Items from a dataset
==========

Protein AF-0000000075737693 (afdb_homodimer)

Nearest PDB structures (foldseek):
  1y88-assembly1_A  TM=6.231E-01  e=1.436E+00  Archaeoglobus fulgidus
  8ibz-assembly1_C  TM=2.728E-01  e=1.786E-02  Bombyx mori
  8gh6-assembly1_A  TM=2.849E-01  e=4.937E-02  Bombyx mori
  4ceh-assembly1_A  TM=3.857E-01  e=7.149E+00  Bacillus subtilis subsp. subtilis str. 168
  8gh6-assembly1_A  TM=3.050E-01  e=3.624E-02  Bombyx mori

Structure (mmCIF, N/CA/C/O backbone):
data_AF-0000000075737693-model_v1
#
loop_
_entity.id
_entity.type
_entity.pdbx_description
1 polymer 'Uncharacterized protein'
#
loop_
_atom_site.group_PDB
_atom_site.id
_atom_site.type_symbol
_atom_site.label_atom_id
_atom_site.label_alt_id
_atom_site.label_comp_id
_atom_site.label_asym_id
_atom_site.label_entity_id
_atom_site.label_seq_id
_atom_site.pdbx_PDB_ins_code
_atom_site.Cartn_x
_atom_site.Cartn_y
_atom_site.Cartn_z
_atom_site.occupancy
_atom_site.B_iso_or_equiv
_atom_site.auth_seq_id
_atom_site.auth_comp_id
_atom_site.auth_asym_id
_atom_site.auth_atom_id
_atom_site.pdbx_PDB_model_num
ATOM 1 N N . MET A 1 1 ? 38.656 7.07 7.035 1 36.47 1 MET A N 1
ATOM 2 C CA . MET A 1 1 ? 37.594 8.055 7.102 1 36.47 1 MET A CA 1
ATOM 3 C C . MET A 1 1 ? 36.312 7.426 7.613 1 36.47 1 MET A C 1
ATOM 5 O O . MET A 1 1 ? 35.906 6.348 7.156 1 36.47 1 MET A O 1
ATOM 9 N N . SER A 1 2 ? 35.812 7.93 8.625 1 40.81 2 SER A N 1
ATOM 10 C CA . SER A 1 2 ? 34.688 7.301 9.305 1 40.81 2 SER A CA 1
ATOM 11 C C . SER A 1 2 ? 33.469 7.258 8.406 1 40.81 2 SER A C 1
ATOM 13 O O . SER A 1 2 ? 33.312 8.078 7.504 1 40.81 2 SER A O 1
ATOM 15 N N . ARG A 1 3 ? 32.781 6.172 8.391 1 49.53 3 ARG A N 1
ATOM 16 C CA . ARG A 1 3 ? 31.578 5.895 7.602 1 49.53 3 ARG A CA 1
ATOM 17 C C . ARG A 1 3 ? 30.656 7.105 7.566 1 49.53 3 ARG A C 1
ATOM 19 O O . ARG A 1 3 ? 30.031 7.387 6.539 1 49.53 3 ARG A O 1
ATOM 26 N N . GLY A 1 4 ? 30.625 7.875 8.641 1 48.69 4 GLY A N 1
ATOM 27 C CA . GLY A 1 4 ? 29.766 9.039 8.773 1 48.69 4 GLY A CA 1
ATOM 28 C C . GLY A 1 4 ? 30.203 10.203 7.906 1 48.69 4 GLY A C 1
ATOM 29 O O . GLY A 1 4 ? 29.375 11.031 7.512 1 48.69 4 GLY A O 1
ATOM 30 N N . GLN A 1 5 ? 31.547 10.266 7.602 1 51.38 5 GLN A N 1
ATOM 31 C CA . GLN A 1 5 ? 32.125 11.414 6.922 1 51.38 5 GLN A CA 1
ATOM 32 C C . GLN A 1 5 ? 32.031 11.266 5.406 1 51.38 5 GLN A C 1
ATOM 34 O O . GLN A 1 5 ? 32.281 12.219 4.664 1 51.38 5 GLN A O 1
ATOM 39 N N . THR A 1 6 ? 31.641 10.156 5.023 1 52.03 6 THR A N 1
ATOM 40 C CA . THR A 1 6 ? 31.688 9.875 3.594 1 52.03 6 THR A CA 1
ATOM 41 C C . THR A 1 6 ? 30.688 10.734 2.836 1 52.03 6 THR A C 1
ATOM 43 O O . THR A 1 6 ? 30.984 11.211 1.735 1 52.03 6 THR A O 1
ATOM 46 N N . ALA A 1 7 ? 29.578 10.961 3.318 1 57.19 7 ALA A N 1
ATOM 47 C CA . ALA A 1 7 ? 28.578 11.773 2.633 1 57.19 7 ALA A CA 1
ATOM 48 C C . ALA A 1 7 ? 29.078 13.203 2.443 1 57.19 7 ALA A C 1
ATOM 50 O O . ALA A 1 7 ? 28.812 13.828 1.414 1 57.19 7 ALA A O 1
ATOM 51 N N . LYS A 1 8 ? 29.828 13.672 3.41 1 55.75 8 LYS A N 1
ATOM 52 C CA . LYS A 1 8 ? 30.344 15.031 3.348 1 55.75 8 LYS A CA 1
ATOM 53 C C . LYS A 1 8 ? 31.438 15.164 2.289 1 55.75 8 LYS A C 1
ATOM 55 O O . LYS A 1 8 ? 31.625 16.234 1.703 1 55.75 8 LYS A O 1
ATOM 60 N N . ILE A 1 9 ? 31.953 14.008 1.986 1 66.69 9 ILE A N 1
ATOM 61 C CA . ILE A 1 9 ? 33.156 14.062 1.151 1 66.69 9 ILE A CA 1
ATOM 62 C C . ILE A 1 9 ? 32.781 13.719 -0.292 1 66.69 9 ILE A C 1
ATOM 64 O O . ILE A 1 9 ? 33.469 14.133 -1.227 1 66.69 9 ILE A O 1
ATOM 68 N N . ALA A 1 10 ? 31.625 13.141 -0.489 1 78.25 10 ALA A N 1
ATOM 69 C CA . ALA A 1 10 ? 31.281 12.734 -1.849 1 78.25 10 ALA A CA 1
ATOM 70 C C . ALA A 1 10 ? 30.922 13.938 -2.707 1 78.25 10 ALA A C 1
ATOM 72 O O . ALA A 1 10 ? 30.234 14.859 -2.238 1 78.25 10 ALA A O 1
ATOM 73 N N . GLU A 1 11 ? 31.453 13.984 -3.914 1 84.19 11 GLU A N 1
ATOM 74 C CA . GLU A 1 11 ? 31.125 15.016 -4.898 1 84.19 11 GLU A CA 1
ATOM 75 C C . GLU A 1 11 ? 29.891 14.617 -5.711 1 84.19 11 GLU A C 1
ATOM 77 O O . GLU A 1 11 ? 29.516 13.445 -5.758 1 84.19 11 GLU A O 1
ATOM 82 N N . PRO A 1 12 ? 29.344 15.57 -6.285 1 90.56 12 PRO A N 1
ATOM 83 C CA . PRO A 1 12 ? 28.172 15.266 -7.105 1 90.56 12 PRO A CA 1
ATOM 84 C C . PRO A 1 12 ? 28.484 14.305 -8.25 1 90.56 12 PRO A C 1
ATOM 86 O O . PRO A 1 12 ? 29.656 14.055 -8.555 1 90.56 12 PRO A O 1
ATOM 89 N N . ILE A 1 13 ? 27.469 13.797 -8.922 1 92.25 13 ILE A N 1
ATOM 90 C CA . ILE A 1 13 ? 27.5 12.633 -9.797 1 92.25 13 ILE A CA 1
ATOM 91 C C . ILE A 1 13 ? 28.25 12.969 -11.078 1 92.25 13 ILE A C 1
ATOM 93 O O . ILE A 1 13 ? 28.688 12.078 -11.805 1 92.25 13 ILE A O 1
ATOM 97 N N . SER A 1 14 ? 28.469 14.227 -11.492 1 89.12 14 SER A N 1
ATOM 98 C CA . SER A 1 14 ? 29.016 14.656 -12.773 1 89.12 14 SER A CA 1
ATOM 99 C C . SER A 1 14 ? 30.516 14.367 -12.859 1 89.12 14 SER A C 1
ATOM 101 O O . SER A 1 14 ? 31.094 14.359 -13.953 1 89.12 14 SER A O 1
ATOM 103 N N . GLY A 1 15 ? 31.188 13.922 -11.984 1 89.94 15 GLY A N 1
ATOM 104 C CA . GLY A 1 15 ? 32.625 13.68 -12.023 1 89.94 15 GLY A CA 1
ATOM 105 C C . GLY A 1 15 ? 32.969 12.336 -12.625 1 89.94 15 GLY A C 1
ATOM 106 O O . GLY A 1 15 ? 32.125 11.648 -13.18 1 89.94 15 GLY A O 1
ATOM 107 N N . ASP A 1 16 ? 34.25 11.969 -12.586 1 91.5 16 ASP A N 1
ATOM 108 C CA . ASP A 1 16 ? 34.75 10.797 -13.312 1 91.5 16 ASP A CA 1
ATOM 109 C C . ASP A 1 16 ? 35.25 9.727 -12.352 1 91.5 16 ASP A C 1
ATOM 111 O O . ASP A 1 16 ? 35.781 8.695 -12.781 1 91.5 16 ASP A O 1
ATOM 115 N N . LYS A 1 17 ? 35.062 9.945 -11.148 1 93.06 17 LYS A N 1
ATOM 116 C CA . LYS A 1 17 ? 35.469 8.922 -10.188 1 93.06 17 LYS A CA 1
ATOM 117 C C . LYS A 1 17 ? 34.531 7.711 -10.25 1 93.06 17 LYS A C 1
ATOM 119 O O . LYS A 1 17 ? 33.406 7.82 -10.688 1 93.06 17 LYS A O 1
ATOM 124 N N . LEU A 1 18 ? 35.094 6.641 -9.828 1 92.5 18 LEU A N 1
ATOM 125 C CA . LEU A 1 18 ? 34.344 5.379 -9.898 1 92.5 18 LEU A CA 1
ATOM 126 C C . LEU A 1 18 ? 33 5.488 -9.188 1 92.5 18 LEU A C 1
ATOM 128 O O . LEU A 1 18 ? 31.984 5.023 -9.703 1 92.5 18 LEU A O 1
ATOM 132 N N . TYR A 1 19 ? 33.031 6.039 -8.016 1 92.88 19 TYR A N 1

==========

• **What you will do**: The required output is every line above from the one with "ATOM 70 C C" down to the one with "ATOM 74 C CA", restated word for word, ends included.

• **Solution for this exercise**:
ATOM 70 C C . ALA A 1 10 ? 30.922 13.938 -2.707 1 78.25 10 ALA A C 1
ATOM 72 O O . ALA A 1 10 ? 30.234 14.859 -2.238 1 78.25 10 ALA A O 1
ATOM 73 N N . GLU A 1 11 ? 31.453 13.984 -3.914 1 84.19 11 GLU A N 1
ATOM 74 C CA . GLU A 1 11 ? 31.125 15.016 -4.898 1 84.19 11 GLU A CA 1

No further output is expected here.